Consider the eight digit number 93217648. Using only the second, fourth and sixth digits of this number, and using each of these three digits exactly once, it is possible to form a three digit number that is the square of a two digit odd number. Which of the following is that two digit odd number?

Introduction / Context:
This question combines digit selection with knowledge of perfect squares. You must first identify the specific digits from the given large number, then use them to construct possible three digit numbers. One of these numbers is a perfect square of a two digit odd integer. Finally, you need to identify which two digit odd number produces that square. This type of reasoning problem strengthens your ability to handle constraints and number properties simultaneously.

Given Data / Assumptions:

• The given number is 93217648.
• We are allowed to use only the second, fourth and sixth digits of this number.
• We must use each of these three digits exactly once to form a three digit number.
• The resulting three digit number is the square of a two digit odd number.
• The candidate two digit odd numbers in the options are 17, 19, 15, 21 and 23.

Concept / Approach:
The approach is to first extract the required digits by position, then list all permutations of those digits to see which three digit numbers can be formed. Separately, we find the squares of the given two digit odd numbers and check whether any of these squares match a number that can be formed from the chosen digits. Using properties of squares and systematic checking of permutations ensures that we do not miss the correct answer.

Step-by-Step Solution:
Write the digits of 93217648 with positions: 1: 9, 2: 3, 3: 2, 4: 1, 5: 7, 6: 6, 7: 4, 8: 8. The second digit is 3, the fourth digit is 1, and the sixth digit is 6. So the three digits available are 3, 1 and 6. List all three digit numbers that can be formed using 3, 1 and 6 exactly once: 136, 163, 316, 361, 613 and 631. Now compute the squares of the given two digit odd numbers: 17^2 = 289, 19^2 = 361, 15^2 = 225, 21^2 = 441 and 23^2 = 529. Compare these squares with the list of three digit permutations. Only 361 appears in the list and is the square of 19. Therefore the required two digit odd number whose square can be formed from the digits 3, 1 and 6 is 19.

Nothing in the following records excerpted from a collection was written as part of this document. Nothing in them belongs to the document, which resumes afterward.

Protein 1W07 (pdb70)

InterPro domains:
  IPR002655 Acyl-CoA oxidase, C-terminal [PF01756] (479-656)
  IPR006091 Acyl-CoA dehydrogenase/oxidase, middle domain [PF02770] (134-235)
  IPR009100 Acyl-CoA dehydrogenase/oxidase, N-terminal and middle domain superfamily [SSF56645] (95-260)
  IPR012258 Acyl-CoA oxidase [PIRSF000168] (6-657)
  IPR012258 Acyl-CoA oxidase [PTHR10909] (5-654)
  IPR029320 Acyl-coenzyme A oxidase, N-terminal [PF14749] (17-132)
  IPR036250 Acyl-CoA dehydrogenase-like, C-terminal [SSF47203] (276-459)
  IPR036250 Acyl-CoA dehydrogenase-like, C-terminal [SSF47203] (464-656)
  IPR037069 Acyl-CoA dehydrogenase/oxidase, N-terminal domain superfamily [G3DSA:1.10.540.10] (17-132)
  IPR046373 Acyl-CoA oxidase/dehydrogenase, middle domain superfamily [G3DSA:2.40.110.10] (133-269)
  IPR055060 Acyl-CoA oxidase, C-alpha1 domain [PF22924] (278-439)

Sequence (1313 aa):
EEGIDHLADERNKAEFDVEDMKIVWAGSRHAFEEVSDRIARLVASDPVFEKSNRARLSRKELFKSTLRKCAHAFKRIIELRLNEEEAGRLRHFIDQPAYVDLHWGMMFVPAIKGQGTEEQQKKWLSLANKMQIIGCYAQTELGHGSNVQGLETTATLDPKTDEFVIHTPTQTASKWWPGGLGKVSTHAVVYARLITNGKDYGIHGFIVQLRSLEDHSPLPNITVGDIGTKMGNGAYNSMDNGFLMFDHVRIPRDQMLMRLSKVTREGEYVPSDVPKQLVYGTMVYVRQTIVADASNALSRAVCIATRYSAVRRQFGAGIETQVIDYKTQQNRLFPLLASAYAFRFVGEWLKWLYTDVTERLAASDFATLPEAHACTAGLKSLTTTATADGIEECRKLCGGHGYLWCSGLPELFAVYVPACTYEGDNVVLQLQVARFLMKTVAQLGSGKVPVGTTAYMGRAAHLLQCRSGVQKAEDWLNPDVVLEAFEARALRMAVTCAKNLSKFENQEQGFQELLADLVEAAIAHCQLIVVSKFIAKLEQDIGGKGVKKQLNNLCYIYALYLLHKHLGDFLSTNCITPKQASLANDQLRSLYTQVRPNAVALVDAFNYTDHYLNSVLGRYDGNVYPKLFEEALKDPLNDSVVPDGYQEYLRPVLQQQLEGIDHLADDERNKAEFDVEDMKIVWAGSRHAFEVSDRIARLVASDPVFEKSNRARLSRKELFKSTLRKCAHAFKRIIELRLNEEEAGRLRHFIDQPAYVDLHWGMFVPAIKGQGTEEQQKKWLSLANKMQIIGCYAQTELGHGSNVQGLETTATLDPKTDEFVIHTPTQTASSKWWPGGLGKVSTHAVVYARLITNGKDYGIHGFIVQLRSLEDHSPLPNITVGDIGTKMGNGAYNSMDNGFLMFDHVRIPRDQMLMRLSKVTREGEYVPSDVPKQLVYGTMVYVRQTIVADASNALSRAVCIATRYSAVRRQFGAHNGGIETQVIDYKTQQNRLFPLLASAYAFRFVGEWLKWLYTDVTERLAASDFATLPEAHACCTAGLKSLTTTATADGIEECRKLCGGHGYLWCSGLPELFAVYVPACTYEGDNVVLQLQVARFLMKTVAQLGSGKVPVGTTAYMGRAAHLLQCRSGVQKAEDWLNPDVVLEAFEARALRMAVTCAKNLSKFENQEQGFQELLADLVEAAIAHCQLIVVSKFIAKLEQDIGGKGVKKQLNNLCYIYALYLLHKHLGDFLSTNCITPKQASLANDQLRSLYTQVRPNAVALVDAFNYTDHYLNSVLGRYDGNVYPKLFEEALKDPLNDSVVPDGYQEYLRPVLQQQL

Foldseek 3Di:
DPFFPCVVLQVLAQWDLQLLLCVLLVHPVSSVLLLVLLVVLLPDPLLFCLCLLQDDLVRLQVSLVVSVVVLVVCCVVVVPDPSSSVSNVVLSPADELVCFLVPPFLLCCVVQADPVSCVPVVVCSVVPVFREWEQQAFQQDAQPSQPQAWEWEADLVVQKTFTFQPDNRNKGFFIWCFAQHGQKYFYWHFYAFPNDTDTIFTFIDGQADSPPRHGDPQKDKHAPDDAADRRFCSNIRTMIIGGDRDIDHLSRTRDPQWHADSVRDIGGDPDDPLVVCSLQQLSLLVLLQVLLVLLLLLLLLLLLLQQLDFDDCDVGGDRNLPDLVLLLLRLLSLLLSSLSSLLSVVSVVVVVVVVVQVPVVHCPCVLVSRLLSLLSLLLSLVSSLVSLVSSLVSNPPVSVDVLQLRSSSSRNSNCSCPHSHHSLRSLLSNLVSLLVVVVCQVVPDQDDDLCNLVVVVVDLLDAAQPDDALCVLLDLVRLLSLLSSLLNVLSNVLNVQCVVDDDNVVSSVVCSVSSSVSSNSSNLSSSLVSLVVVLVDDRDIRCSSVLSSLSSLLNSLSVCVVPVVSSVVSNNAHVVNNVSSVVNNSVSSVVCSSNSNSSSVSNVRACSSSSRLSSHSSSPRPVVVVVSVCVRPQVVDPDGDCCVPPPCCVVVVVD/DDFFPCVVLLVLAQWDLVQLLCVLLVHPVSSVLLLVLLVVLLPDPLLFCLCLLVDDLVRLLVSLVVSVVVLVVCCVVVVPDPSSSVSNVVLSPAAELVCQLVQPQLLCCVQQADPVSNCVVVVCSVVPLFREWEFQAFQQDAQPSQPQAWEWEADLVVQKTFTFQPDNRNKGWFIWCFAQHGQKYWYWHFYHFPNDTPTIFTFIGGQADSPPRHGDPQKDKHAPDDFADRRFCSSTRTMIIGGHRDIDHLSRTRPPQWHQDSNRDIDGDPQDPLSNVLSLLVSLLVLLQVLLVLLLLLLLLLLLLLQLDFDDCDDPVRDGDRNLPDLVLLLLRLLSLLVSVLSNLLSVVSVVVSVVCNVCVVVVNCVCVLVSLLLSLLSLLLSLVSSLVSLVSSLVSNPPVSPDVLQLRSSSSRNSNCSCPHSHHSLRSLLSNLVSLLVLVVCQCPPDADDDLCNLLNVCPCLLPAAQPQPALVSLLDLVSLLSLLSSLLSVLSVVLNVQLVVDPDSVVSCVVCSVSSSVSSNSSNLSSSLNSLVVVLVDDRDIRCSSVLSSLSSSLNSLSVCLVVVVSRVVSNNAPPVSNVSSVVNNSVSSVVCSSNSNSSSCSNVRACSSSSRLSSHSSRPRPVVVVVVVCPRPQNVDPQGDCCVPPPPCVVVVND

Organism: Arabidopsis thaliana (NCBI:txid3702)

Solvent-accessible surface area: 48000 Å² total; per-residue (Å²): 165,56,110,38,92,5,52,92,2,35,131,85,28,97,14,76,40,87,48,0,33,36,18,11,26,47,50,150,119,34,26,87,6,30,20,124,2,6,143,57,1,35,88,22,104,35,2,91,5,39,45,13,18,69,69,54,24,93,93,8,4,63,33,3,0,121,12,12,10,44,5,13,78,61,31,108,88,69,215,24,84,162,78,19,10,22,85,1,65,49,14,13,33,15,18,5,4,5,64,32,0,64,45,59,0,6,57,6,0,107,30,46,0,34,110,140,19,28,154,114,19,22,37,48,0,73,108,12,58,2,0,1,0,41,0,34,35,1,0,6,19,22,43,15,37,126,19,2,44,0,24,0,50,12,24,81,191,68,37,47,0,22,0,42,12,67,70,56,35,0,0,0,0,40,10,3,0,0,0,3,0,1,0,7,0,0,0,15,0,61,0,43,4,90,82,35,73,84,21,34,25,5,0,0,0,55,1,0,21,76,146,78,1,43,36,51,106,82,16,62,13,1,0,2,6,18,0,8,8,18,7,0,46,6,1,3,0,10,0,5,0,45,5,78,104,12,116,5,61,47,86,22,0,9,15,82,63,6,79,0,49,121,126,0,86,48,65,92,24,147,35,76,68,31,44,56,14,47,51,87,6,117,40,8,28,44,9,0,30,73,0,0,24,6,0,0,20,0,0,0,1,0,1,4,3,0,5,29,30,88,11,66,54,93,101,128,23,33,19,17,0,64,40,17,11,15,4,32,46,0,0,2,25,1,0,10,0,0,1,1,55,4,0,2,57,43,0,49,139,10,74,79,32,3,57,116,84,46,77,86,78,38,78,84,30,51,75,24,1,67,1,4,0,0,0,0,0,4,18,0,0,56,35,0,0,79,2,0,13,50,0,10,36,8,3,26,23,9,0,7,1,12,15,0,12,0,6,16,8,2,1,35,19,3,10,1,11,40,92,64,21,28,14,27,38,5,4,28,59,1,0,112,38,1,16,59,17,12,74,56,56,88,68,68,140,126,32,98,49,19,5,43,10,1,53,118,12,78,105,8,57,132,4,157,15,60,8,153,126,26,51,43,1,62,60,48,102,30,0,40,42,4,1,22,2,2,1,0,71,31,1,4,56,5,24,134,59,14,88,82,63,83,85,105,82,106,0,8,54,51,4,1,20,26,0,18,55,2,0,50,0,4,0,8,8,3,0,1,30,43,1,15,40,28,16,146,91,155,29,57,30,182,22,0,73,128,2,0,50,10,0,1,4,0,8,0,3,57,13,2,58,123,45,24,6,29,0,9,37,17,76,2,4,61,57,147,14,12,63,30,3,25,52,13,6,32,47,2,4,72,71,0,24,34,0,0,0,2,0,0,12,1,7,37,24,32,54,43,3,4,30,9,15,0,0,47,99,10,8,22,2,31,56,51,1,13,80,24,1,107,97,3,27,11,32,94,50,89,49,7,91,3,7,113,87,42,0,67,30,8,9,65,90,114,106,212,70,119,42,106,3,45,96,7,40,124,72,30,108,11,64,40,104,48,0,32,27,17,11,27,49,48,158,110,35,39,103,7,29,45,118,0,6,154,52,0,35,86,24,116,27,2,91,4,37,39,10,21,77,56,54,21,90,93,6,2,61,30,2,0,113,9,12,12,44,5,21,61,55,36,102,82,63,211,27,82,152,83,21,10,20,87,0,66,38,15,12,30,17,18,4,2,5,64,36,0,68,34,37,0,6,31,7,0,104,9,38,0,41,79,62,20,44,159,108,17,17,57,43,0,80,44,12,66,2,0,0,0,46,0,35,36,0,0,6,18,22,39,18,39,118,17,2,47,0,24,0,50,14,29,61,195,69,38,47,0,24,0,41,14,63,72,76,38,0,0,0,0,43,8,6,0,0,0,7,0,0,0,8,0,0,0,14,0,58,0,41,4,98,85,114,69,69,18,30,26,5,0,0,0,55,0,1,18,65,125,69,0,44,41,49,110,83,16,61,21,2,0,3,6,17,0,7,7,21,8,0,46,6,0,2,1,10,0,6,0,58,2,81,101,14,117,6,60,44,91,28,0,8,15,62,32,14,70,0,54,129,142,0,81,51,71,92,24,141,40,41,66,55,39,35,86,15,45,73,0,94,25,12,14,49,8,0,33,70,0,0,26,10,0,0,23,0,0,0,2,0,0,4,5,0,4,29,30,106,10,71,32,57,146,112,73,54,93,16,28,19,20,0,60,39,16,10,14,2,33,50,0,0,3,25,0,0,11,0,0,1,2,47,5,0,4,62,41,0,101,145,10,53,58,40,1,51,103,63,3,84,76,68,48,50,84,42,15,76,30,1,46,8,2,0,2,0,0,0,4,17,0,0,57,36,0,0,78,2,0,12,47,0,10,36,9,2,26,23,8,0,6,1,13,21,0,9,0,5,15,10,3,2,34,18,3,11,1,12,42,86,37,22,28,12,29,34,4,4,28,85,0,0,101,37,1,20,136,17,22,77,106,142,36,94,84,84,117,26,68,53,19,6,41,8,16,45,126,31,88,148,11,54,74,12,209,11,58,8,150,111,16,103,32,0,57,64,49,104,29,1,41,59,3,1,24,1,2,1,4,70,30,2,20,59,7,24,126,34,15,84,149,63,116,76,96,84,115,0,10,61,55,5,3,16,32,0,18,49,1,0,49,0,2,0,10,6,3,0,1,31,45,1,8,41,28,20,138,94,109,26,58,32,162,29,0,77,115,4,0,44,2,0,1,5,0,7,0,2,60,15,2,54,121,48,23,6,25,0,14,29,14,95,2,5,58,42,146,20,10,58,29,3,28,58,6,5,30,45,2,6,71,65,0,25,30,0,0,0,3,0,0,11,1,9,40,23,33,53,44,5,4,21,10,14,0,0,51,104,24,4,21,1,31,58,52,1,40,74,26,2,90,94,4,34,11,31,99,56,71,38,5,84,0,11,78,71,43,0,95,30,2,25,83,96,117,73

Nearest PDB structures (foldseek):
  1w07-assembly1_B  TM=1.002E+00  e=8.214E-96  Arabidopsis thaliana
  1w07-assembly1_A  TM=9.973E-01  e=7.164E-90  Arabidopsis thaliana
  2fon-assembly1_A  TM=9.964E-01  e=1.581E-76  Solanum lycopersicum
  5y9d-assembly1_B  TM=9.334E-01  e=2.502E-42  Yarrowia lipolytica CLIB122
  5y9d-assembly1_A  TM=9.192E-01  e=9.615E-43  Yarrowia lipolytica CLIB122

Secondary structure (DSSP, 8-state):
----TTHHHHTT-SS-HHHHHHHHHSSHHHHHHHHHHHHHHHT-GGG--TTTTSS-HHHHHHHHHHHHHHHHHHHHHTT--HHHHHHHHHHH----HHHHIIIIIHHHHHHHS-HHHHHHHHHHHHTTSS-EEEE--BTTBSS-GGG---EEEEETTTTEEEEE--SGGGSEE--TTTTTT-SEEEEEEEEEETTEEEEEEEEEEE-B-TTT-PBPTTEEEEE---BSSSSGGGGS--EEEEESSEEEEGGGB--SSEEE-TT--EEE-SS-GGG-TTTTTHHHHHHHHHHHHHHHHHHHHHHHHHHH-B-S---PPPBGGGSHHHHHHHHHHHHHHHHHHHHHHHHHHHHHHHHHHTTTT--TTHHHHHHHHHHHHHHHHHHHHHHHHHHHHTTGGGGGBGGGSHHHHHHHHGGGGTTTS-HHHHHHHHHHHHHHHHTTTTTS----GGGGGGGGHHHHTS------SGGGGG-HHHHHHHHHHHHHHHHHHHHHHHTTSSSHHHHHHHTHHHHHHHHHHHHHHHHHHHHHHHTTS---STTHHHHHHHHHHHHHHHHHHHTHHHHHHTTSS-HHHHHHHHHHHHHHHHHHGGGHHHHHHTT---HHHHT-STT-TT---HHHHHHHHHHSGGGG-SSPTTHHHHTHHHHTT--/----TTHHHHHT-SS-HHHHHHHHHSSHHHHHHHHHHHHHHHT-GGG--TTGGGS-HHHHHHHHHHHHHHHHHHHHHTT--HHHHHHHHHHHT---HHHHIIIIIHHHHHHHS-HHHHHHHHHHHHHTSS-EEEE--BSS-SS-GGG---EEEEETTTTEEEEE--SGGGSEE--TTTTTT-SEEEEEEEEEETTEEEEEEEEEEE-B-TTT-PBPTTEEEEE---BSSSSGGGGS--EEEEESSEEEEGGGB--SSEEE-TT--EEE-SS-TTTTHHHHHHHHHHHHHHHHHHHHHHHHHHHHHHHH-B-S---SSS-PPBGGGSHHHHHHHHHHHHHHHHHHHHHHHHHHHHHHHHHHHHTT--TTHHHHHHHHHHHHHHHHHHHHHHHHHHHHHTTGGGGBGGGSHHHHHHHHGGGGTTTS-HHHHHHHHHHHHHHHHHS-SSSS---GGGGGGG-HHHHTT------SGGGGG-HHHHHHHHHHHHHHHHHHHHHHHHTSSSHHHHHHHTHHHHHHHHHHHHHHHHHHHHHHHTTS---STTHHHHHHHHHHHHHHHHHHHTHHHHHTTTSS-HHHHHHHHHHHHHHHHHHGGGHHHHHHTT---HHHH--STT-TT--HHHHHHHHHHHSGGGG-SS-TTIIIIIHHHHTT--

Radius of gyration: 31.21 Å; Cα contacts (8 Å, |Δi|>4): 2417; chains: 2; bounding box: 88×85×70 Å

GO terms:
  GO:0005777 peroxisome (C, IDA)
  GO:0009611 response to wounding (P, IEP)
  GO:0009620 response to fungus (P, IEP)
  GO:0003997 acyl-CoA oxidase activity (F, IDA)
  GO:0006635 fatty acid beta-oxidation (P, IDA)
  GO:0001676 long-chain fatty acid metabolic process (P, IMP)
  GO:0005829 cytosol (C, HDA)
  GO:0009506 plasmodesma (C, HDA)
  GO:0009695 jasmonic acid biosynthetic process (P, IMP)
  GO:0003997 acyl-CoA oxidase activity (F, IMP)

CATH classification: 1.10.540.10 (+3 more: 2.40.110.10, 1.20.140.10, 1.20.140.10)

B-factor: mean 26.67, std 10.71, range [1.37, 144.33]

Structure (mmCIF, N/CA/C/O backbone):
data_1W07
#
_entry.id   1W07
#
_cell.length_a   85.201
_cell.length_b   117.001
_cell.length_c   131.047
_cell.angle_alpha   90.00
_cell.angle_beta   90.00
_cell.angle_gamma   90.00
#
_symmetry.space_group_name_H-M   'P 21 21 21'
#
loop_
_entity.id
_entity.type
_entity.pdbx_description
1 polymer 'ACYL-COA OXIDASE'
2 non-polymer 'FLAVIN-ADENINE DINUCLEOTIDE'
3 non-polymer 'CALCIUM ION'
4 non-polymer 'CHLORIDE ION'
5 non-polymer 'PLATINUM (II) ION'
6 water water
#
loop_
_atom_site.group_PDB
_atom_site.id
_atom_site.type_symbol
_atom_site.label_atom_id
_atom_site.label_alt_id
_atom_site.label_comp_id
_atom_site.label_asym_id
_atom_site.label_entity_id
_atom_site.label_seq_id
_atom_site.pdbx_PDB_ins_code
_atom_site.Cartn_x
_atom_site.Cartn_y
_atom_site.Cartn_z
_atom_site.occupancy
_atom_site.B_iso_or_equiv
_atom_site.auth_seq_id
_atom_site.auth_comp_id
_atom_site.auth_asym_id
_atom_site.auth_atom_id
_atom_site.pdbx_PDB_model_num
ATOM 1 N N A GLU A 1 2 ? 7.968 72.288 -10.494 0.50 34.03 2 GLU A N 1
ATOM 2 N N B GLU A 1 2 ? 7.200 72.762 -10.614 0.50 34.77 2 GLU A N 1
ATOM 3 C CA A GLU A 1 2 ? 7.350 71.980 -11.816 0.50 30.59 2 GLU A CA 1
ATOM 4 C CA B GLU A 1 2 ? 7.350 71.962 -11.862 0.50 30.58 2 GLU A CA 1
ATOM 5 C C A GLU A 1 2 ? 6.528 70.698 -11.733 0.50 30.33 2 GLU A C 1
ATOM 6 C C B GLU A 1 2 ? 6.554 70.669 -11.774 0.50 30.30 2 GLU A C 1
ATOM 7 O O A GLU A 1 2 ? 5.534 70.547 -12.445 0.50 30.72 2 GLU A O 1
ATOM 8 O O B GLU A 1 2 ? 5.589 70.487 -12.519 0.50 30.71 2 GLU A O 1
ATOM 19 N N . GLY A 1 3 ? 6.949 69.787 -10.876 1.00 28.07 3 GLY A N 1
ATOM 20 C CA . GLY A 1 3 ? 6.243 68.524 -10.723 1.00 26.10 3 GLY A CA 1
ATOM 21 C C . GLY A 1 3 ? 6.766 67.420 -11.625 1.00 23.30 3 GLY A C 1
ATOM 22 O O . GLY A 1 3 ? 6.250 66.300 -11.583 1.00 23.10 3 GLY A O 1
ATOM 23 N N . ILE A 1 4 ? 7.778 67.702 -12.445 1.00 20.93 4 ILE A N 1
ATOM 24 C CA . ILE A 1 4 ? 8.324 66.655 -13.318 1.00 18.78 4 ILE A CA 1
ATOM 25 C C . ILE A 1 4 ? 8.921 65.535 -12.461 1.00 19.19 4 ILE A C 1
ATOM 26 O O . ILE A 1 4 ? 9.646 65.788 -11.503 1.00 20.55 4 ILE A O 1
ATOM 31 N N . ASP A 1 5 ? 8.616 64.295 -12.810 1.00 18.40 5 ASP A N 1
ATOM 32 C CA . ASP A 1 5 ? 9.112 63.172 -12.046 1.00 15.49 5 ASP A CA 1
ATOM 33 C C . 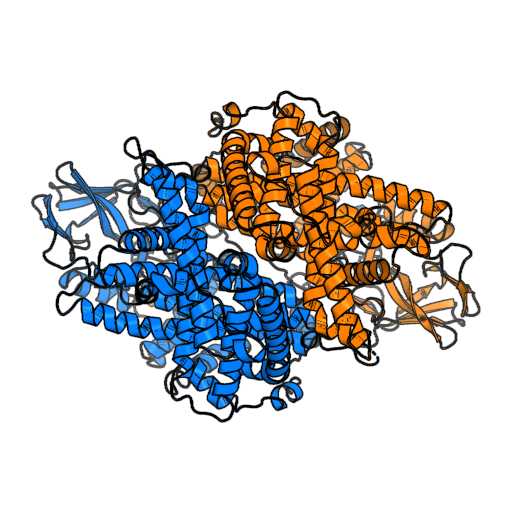ASP A 1 5 ? 10.544 62.788 -12.403 1.00 16.32 5 ASP A C 1
ATOM 34 O O . ASP A 1 5 ? 10.771 62.135 -13.416 1.00 18.29 5 ASP A O 1
ATOM 39 N N . HIS A 1 6 ? 11.496 63.181 -11.559 1.00 17.57 6 HIS A N 1
ATOM 40 C CA . HIS A 1 6 ? 12.906 62.872 -11.783 1.00 18.44 6 HIS A CA 1
ATOM 41 C C . HIS A 1 6 ? 13.325 61.480 -11.341 1.00 17.46 6 HIS A C 1
ATOM 42 O O . HIS A 1 6 ? 14.505 61.136 -11.369 1.00 21.06 6 HIS A O 1
ATOM 49 N N . LEU A 1 7 ? 12.357 60.683 -10.920 1.00 14.24 7 LEU A N 1
ATOM 50 C CA . LEU A 1 7 ? 12.626 59.304 -10.539 1.00 15.24 7 LEU A CA 1
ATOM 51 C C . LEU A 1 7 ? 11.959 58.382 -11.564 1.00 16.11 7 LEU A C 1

Verification / Alternative check:
To verify, note that 361 uses digits 3, 6 and 1 exactly once each, which is consistent with the constraint. Also, none of the other squares 289, 225, 441 or 529 can be formed from the digits 3, 1 and 6 because they contain digits 2, 4, 5 or 9 that are not allowed. Another quick check is to observe that 361 is a well known perfect square of 19, which further confirms our result. Hence there is no alternative match and 19 is uniquely correct.

Why Other Options Are Wrong:
Option 17 is wrong because 17^2 = 289, which uses digits 2, 8 and 9 that are not in the allowed set {1, 3, 6}. Option 15 is wrong because 15^2 = 225, which repeats the digit 2 and does not use the digit 3 at all. Option 21 is wrong because 21^2 = 441, which involves the digit 4 twice and again ignores the digits 3 and 6. Option 23 is wrong because 23^2 = 529, containing digits 5, 2 and 9, which are not the required digits.

Common Pitfalls:
A common mistake is to attempt to square random two digit odd numbers other than those supplied in the options, which wastes time. Another pitfall is to misread the positions of digits in the original number or to forget that each of the three digits must be used exactly once. Some candidates also forget to check all permutations of the digits and may wrongly discard 361. Working methodically through positions, permutations and squares is the safest approach.

Final Answer:
The two digit odd number whose square can be formed using the second, fourth and sixth digits of 93217648 is 19.